▶ _Your assignment_:
From the entries below, return exactly the lines beginning at the one that contains "ATOM 163 O O" and ending at the one that contains "ATOM 176 N N", both of them included, and only those lines.

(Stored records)

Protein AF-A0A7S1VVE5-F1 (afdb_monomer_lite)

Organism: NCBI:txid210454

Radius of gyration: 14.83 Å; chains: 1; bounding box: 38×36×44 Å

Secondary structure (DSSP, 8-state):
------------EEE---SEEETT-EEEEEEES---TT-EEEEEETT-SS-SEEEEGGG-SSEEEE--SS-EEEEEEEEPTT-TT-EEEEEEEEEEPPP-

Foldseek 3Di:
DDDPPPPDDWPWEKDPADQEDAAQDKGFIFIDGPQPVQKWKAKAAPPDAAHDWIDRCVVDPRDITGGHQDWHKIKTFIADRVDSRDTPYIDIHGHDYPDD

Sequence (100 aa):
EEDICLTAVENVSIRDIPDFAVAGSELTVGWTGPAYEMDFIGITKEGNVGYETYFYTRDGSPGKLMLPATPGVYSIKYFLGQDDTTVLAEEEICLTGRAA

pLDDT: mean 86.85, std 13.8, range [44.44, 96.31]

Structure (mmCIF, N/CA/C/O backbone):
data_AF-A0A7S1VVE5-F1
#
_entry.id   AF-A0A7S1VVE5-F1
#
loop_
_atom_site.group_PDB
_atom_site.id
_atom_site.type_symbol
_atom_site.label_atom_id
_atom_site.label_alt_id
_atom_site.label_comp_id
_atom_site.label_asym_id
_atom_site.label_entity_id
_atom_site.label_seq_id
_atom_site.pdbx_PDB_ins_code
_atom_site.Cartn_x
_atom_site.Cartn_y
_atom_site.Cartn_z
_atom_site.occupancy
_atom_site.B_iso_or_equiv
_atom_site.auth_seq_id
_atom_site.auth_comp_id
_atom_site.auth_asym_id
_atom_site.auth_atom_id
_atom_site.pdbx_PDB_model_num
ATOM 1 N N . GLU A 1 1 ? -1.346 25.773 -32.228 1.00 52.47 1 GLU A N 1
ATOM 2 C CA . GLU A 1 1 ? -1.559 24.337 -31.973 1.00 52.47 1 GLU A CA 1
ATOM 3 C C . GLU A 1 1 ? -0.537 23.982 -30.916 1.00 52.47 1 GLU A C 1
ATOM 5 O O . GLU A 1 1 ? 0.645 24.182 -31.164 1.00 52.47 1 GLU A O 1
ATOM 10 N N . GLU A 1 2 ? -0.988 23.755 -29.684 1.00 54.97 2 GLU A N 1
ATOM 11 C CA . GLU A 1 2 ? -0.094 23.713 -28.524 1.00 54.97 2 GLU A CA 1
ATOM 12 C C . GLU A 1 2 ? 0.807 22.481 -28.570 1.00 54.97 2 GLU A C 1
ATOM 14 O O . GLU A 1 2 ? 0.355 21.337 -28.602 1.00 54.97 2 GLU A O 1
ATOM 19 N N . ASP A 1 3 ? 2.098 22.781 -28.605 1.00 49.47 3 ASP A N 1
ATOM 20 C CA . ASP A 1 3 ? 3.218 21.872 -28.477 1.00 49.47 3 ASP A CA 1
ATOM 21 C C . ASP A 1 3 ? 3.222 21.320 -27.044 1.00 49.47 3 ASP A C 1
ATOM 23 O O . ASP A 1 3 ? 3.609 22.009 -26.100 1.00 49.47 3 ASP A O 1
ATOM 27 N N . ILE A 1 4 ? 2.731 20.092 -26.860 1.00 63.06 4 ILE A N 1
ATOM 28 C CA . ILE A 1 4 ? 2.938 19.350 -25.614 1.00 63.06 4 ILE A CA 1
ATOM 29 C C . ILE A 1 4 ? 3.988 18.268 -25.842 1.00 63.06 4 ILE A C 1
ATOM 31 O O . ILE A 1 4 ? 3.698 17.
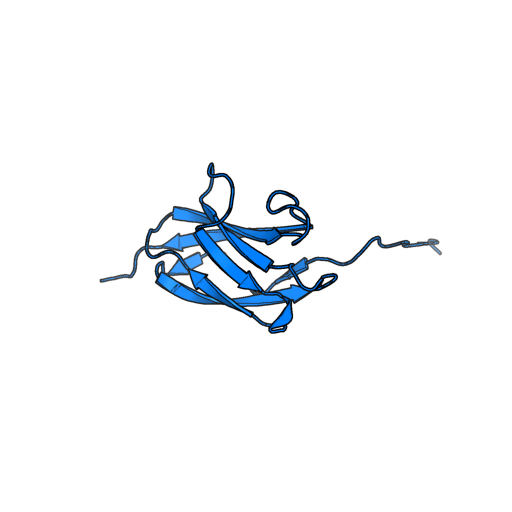097 -26.076 1.00 63.06 4 ILE A O 1
ATOM 35 N N . CYS A 1 5 ? 5.251 18.669 -25.730 1.00 49.81 5 CYS A N 1
ATOM 36 C CA . CYS A 1 5 ? 6.339 17.747 -25.429 1.00 49.81 5 CYS A CA 1
ATOM 37 C C . CYS A 1 5 ? 6.146 17.193 -24.005 1.00 49.81 5 CYS A C 1
ATOM 39 O O . CYS A 1 5 ? 6.752 17.665 -23.044 1.00 49.81 5 CYS A O 1
ATOM 41 N N . LEU A 1 6 ? 5.264 16.202 -23.852 1.00 44.44 6 LEU A N 1
ATOM 42 C CA . LEU A 1 6 ? 5.093 15.465 -22.605 1.00 44.44 6 LEU A CA 1
ATOM 43 C C . LEU A 1 6 ? 6.206 14.417 -22.498 1.00 44.44 6 LEU A C 1
ATOM 45 O O . LEU A 1 6 ? 6.029 13.257 -22.863 1.00 44.44 6 LEU A O 1
ATOM 49 N N . THR A 1 7 ? 7.362 14.801 -21.967 1.00 49.91 7 THR A N 1
ATOM 50 C CA . THR A 1 7 ? 8.255 13.826 -21.323 1.00 49.91 7 THR A CA 1
ATOM 51 C C . THR A 1 7 ? 7.607 13.437 -19.997 1.00 49.91 7 THR A C 1
ATOM 53 O O . THR A 1 7 ? 7.935 13.979 -18.945 1.00 49.91 7 THR A O 1
ATOM 56 N N . ALA A 1 8 ? 6.604 12.557 -20.059 1.00 48.34 8 ALA A N 1
ATOM 57 C CA . ALA A 1 8 ? 6.078 11.899 -18.875 1.00 48.34 8 ALA A CA 1
ATOM 58 C C . ALA A 1 8 ? 7.196 11.014 -18.320 1.00 48.34 8 ALA A C 1
ATOM 60 O O . ALA A 1 8 ? 7.542 9.988 -18.907 1.00 48.34 8 ALA A O 1
ATOM 61 N N . VAL A 1 9 ? 7.796 11.448 -17.217 1.00 54.50 9 VAL A N 1
ATOM 62 C CA . VAL A 1 9 ? 8.519 10.541 -16.332 1.00 54.50 9 VAL A CA 1
ATOM 63 C C . VAL A 1 9 ? 7.492 9.530 -15.814 1.00 54.50 9 VAL A C 1
ATOM 65 O O . VAL A 1 9 ? 6.474 9.923 -15.262 1.00 54.50 9 VAL A O 1
ATOM 68 N N . GLU A 1 10 ? 7.704 8.255 -16.136 1.00 55.53 10 GLU A N 1
ATOM 69 C CA . GLU A 1 10 ? 7.189 7.070 -15.432 1.00 55.53 10 GLU A CA 1
ATOM 70 C C . GLU A 1 10 ? 5.727 7.155 -14.937 1.00 55.53 10 GLU A C 1
ATOM 72 O O . GLU A 1 10 ? 5.419 7.651 -13.859 1.00 55.53 10 GLU A O 1
ATOM 77 N N . ASN A 1 11 ? 4.801 6.607 -15.725 1.00 74.00 11 ASN A N 1
ATOM 78 C CA . ASN A 1 11 ? 3.370 6.509 -15.424 1.00 74.00 11 ASN A CA 1
ATOM 79 C C . ASN A 1 11 ? 3.055 5.475 -14.323 1.00 74.00 11 ASN A C 1
ATOM 81 O O . ASN A 1 11 ? 2.393 4.468 -14.577 1.00 74.00 11 ASN A O 1
ATOM 85 N N . VAL A 1 12 ? 3.519 5.705 -13.094 1.00 87.44 12 VAL A N 1
ATOM 86 C CA . VAL A 1 12 ? 3.147 4.866 -11.948 1.00 87.44 12 VAL A CA 1
ATOM 87 C C . VAL A 1 12 ? 1.791 5.308 -11.409 1.00 87.44 12 VAL A C 1
ATOM 89 O O . VAL A 1 12 ? 1.543 6.495 -11.209 1.00 87.44 12 VAL A O 1
ATOM 92 N N . SER A 1 13 ? 0.857 4.376 -11.234 1.00 91.31 13 SER A N 1
ATOM 93 C CA . SER A 1 13 ? -0.502 4.682 -10.772 1.00 91.31 13 SER A CA 1
ATOM 94 C C . SER A 1 13 ? -1.138 3.474 -10.096 1.00 91.31 13 SER A C 1
ATOM 96 O O . SER A 1 13 ? -0.948 2.343 -10.543 1.00 91.31 13 SER A O 1
ATOM 98 N N . ILE A 1 14 ? -1.940 3.727 -9.065 1.00 93.19 14 ILE A N 1
ATOM 99 C CA . ILE A 1 14 ? -2.834 2.754 -8.423 1.00 93.19 14 ILE A CA 1
ATOM 100 C C . ILE A 1 14 ? -4.265 3.094 -8.855 1.00 93.19 14 ILE A C 1
ATOM 102 O O . ILE A 1 14 ? -4.550 4.243 -9.188 1.00 93.19 14 ILE A O 1
ATOM 106 N N . ARG A 1 15 ? -5.109 2.074 -9.021 1.00 94.31 15 ARG A N 1
ATOM 107 C CA . ARG A 1 15 ? -6.456 2.167 -9.593 1.00 94.31 15 ARG A CA 1
ATOM 108 C C . ARG A 1 15 ? -7.365 1.119 -8.954 1.00 94.31 15 ARG A C 1
ATOM 110 O O . ARG A 1 15 ? -6.898 0.169 -8.323 1.00 94.31 15 ARG A O 1
ATOM 117 N N . ASP A 1 16 ? -8.666 1.266 -9.197 1.00 94.31 16 ASP A N 1
ATOM 118 C CA . ASP A 1 16 ? -9.715 0.355 -8.719 1.00 94.31 16 ASP A CA 1
ATOM 119 C C . ASP A 1 16 ? -9.844 0.323 -7.181 1.00 94.31 16 ASP A C 1
ATOM 121 O O . ASP A 1 16 ? -10.349 -0.642 -6.605 1.00 94.31 16 ASP A O 1
ATOM 125 N N . ILE A 1 17 ? -9.420 1.402 -6.510 1.00 93.94 17 ILE A N 1
ATOM 126 C CA . ILE A 1 17 ? -9.580 1.591 -5.068 1.00 93.94 17 ILE A CA 1
ATOM 127 C C . ILE A 1 17 ? -10.910 2.309 -4.795 1.00 93.94 17 ILE A C 1
ATOM 129 O O . ILE A 1 17 ? -11.112 3.426 -5.271 1.00 93.94 17 ILE A O 1
ATOM 133 N N . PRO A 1 18 ? -11.850 1.694 -4.059 1.00 93.81 18 PRO A N 1
ATOM 134 C CA . PRO A 1 18 ? -13.061 2.378 -3.627 1.00 93.81 18 PRO A CA 1
ATOM 135 C C . PRO A 1 18 ? -12.764 3.310 -2.446 1.00 93.81 18 PRO A C 1
ATOM 137 O O . PRO A 1 18 ? -11.905 3.004 -1.624 1.00 93.81 18 PRO A O 1
ATOM 140 N N . ASP A 1 19 ? -13.564 4.364 -2.271 1.00 92.31 19 ASP A N 1
ATOM 141 C CA . ASP A 1 19 ? -13.467 5.245 -1.094 1.00 92.31 19 ASP A CA 1
ATOM 142 C C . ASP A 1 19 ? -13.688 4.489 0.232 1.00 92.31 19 ASP A C 1
ATOM 144 O O . ASP A 1 19 ? -13.146 4.850 1.278 1.00 92.31 19 ASP A O 1
ATOM 148 N N . PHE A 1 20 ? -14.489 3.415 0.194 1.00 92.81 20 PHE A N 1
ATOM 149 C CA . PHE A 1 20 ? -14.833 2.604 1.359 1.00 92.81 20 PHE A CA 1
ATOM 150 C C . PHE A 1 20 ? -14.723 1.109 1.064 1.00 92.81 20 PHE A C 1
ATOM 152 O O . PHE A 1 20 ? -15.253 0.617 0.066 1.00 92.81 20 PHE A O 1
ATOM 159 N N . ALA A 1 21 ? -14.126 0.362 1.991 1.00 93.62 21 ALA A N 1
ATOM 160 C CA . ALA A 1 21 ? -14.132 -1.099 1.973 1.00 93.62 21 ALA A CA 1
ATOM 161 C C . ALA A 1 21 ? -14.375 -1.681 3.368 1.00 93.62 21 ALA A C 1
ATOM 163 O O . ALA A 1 21 ? -14.286 -0.991 4.384 1.00 93.62 21 ALA A O 1
ATOM 164 N N . VAL A 1 22 ? -14.712 -2.968 3.428 1.00 94.06 22 VAL A N 1
ATOM 165 C CA . VAL A 1 22 ? -14.913 -3.678 4.695 1.00 94.06 22 VAL A CA 1
ATOM 166 C C . VAL A 1 22 ? -13.567 -4.185 5.206 1.00 94.06 22 VAL A C 1
ATOM 168 O O . VAL A 1 22 ? -12.881 -4.940 4.515 1.00 94.06 22 VAL A O 1
ATOM 171 N N . ALA A 1 23 ? -13.214 -3.814 6.435 1.00 93.88 23 ALA A N 1
ATOM 172 C CA . ALA A 1 23 ? -12.016 -4.290 7.115 1.00 93.88 23 ALA A CA 1
ATOM 173 C C . ALA A 1 23 ? -11.959 -5.832 7.130 1.00 93.88 23 ALA A C 1
ATOM 175 O O . ALA A 1 23 ? -12.966 -6.506 7.365 1.00 93.88 23 ALA A O 1
ATOM 176 N N . GLY A 1 24 ? -10.781 -6.397 6.866 1.00 93.56 24 GLY A N 1
ATOM 177 C CA . GLY A 1 24 ? -10.556 -7.844 6.792 1.00 93.56 24 GLY A CA 1
ATOM 178 C C . GLY A 1 24 ? -11.003 -8.501 5.481 1.00 93.56 24 GLY A C 1
ATOM 179 O O . GLY A 1 24 ? -10.964 -9.727 5.385 1.00 93.56 24 GLY A O 1
ATOM 180 N N . SER A 1 25 ? -11.449 -7.720 4.493 1.00 93.69 25 SER A N 1
ATOM 181 C CA . SER A 1 25 ? -11.823 -8.228 3.165 1.00 93.69 25 SER A CA 1
ATOM 182 C C . SER A 1 25 ? -10.632 -8.241 2.203 1.00 93.69 25 SER A C 1
ATOM 184 O O . SER A 1 25 ? -9.614 -7.597 2.443 1.00 93.69 25 SER A O 1
ATOM 186 N N . GLU A 1 26 ? -10.759 -8.964 1.092 1.00 94.50 26 GLU A N 1
ATOM 187 C CA . GLU A 1 26 ? -9.801 -8.903 -0.019 1.00 94.50 26 GLU A CA 1
ATOM 188 C C . GLU A 1 26 ? -10.201 -7.779 -0.983 1.00 94.50 26 GLU A C 1
ATOM 190 O O . GLU A 1 26 ? -11.360 -7.697 -1.394 1.00 94.50 26 GLU A O 1
ATOM 195 N N . LEU A 1 27 ? -9.241 -6.930 -1.351 1.00 94.56 27 LEU A N 1
ATOM 196 C CA . LEU A 1 27 ? -9.397 -5.889 -2.360 1.00 94.56 27 LEU A CA 1
ATOM 197 C C . LEU A 1 27 ? -8.549 -6.228 -3.585 1.00 94.56 27 LEU A C 1
ATOM 199 O O . LEU A 1 27 ? -7.385 -6.607 -3.470 1.00 94.56 27 LEU A O 1
ATOM 203 N N . THR A 1 28 ? -9.139 -6.083 -4.767 1.00 95.94 28 THR A N 1
ATOM 204 C CA . THR A 1 28 ? -8.414 -6.214 -6.034 1.00 95.94 28 THR A CA 1
ATOM 205 C C . THR A 1 28 ? -7.899 -4.841 -6.434 1.00 95.94 28 THR A C 1
ATOM 207 O O . THR A 1 28 ? -8.694 -3.926 -6.604 1.00 95.94 28 THR A O 1
ATOM 210 N N . VAL A 1 29 ? -6.583 -4.704 -6.559 1.00 95.94 29 VAL A N 1
ATOM 211 C CA . VAL A 1 29 ? -5.914 -3.428 -6.814 1.00 95.94 29 VAL A CA 1
ATOM 212 C C . VAL A 1 29 ? -5.301 -3.449 -8.207 1.00 95.94 29 VAL A C 1
ATOM 214 O O . VAL A 1 29 ? -4.402 -4.248 -8.493 1.00 95.94 29 VAL A O 1
ATOM 217 N N . GLY A 1 30 ? -5.787 -2.565 -9.073 1.00 95.94 30 GLY A N 1
ATOM 218 C CA . GLY A 1 30 ? -5.175 -2.296 -10.365 1.00 95.94 30 GLY A CA 1
ATOM 219 C C . GLY A 1 30 ? -3.967 -1.384 -10.188 1.00 95.94 30 GLY A C 1
ATOM 220 O O . GLY A 1 30 ? -3.995 -0.441 -9.402 1.00 95.94 30 GLY A O 1
ATOM 221 N N . TRP A 1 31 ? -2.884 -1.648 -10.910 1.00 94.94 31 TRP A N 1
ATOM 222 C CA . TRP A 1 31 ? -1.707 -0.782 -10.857 1.00 94.94 31 TRP A CA 1
ATOM 223 C C . TRP A 1 31 ? -0.927 -0.769 -12.169 1.00 94.94 31 TRP A C 1
ATOM 225 O O . TRP A 1 31 ? -1.028 -1.675 -13.001 1.00 94.94 31 TRP A O 1
ATOM 235 N N . THR A 1 32 ? -0.161 0.300 -12.356 1.00 92.62 32 THR A N 1
ATOM 236 C CA . THR A 1 32 ? 0.838 0.490 -13.411 1.00 92.62 32 THR A CA 1
ATOM 237 C C . THR A 1 32 ? 2.104 0.997 -12.745 1.00 92.62 32 THR A C 1
ATOM 239 O O . THR A 1 32 ? 2.023 1.824 -11.843 1.00 92.62 32 THR A O 1
ATOM 242 N N . GLY A 1 33 ? 3.261 0.485 -13.141 1.00 89.38 33 GLY A N 1
ATOM 243 C CA . GLY A 1 33 ? 4.532 0.862 -12.541 1.00 89.38 33 GLY A CA 1
ATOM 244 C C . GLY A 1 33 ? 5.695 0.093 -13.154 1.00 89.38 33 GLY A C 1
ATOM 245 O O . GLY A 1 33 ? 5.472 -0.746 -14.031 1.00 89.38 33 GLY A O 1
ATOM 246 N N . PRO A 1 34 ? 6.928 0.360 -12.701 1.00 88.31 34 PRO A N 1
ATOM 247 C CA . PRO A 1 34 ? 8.118 -0.301 -13.225 1.00 88.31 34 PRO A CA 1
ATOM 248 C C . PRO A 1 34 ? 8.164 -1.802 -12.911 1.00 88.31 34 PRO A C 1
ATOM 250 O O . PRO A 1 34 ? 8.851 -2.541 -13.612 1.00 88.31 34 PRO A O 1
ATOM 253 N N . ALA A 1 35 ? 7.412 -2.252 -11.898 1.00 89.00 35 ALA A N 1
ATOM 254 C CA . ALA A 1 35 ? 7.312 -3.646 -11.485 1.00 89.00 35 ALA A CA 1
ATOM 255 C C . ALA A 1 35 ? 8.684 -4.297 -11.273 1.00 89.00 35 ALA A C 1
ATOM 257 O O . ALA A 1 35 ? 8.903 -5.439 -11.691 1.00 89.00 35 ALA A O 1
ATOM 258 N N . TYR A 1 36 ? 9.623 -3.571 -10.6
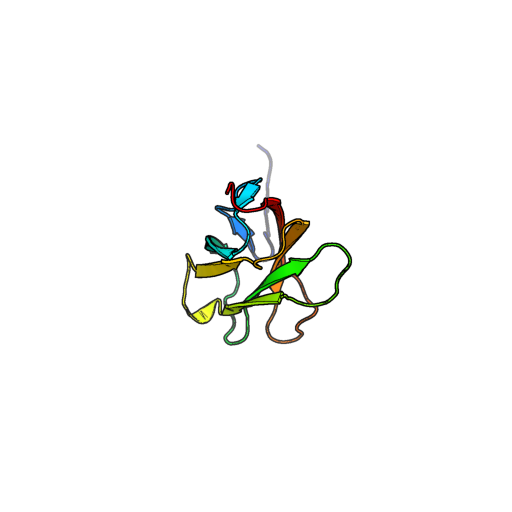53 1.00 90.12 36 TYR A N 1
ATOM 259 C CA . TYR A 1 36 ? 10.916 -4.160 -10.337 1.00 90.12 36 TYR A CA 1
ATOM 260 C C . TYR A 1 36 ? 10.715 -5.371 -9.429 1.00 90.12 36 TYR A C 1
ATOM 262 O O . TYR A 1 36 ? 9.708 -5.491 -8.734 1.00 90.12 36 TYR A O 1
ATOM 270 N N . GLU A 1 37 ? 11.680 -6.289 -9.433 1.00 87.88 37 GLU A N 1
ATOM 271 C CA . GLU A 1 37 ? 11.518 -7.594 -8.793 1.00 87.88 37 GLU A CA 1
ATOM 272 C C . GLU A 1 37 ? 11.043 -7.477 -7.333 1.00 87.88 37 GLU A C 1
ATOM 274 O O . GLU A 1 37 ? 10.160 -8.216 -6.906 1.00 87.88 37 GLU A O 1
ATOM 279 N N . MET A 1 38 ? 11.563 -6.509 -6.581 1.00 90.25 38 MET A N 1
ATOM 280 C CA . MET A 1 38 ? 11.227 -6.312 -5.169 1.00 90.25 38 MET A CA 1
ATOM 281 C C . MET A 1 38 ? 10.100 -5.302 -4.916 1.00 90.25 38 MET A C 1
ATOM 283 O O . MET A 1 38 ? 9.780 -5.074 -3.75
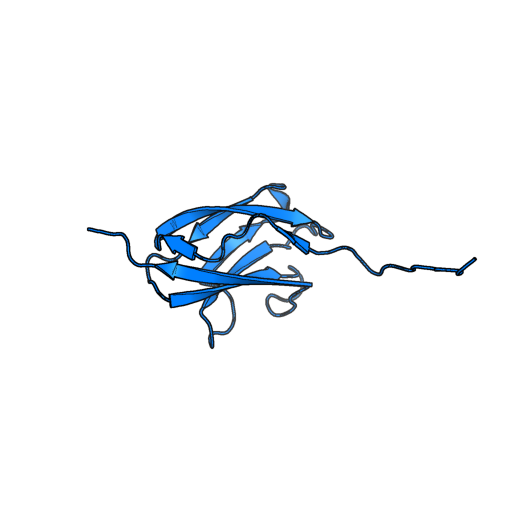5 1.00 90.25 38 MET A O 1
ATOM 287 N N . ASP A 1 39 ? 9.509 -4.699 -5.948 1.00 93.62 39 ASP A N 1
ATOM 288 C CA . ASP A 1 39 ? 8.428 -3.728 -5.774 1.00 93.62 39 ASP A CA 1
ATOM 289 C C . ASP A 1 39 ? 7.170 -4.397 -5.218 1.00 93.62 39 ASP A C 1
ATOM 291 O O . ASP A 1 39 ? 6.851 -5.563 -5.495 1.00 93.62 39 ASP A O 1
ATOM 295 N N . PHE A 1 40 ? 6.437 -3.643 -4.410 1.00 94.75 40 PHE A N 1
ATOM 296 C CA . PHE A 1 40 ? 5.243 -4.147 -3.757 1.00 94.75 40 PHE A CA 1
ATOM 297 C C . PHE A 1 40 ? 4.231 -3.036 -3.538 1.00 94.75 40 PHE A C 1
ATOM 299 O O . PHE A 1 40 ? 4.569 -1.862 -3.402 1.00 94.75 40 PHE A O 1
ATOM 306 N N . ILE A 1 41 ? 2.965 -3.426 -3.482 1.00 95.69 41 ILE A N 1
ATOM 307 C CA . ILE A 1 41 ? 1.881 -2.534 -3.097 1.00 95.69 41 ILE A CA 1
ATOM 308 C C . ILE A 1 41 ? 1.419 -2.957 -1.716 1.00 95.69 41 ILE A C 1
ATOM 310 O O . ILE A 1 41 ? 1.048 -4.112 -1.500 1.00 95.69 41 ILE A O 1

▶ _Expected answer_:
ATOM 163 O O . ALA A 1 21 ? -14.286 -0.991 4.384 1.00 93.62 21 ALA A O 1
ATOM 164 N N . VAL A 1 22 ? -14.712 -2.968 3.428 1.00 94.06 22 VAL A N 1
ATOM 165 C CA . VAL A 1 22 ? -14.913 -3.678 4.695 1.00 94.06 22 VAL A CA 1
ATOM 166 C C . VAL A 1 22 ? -13.567 -4.185 5.206 1.00 94.06 22 VAL A C 1
ATOM 168 O O . VAL A 1 22 ? -12.881 -4.940 4.515 1.00 94.06 22 VAL A O 1
ATOM 171 N N . ALA A 1 23 ? -13.214 -3.814 6.435 1.00 93.88 23 ALA A N 1
ATOM 172 C CA . ALA A 1 23 ? -12.016 -4.290 7.115 1.00 93.88 23 ALA A CA 1
ATOM 173 C C . ALA A 1 23 ? -11.959 -5.832 7.130 1.00 93.88 23 ALA A C 1
ATOM 175 O O . ALA A 1 23 ? -12.966 -6.506 7.365 1.00 93.88 23 ALA A O 1
ATOM 176 N N . GLY A 1 24 ? -10.781 -6.397 6.866 1.00 93.56 24 GLY A N 1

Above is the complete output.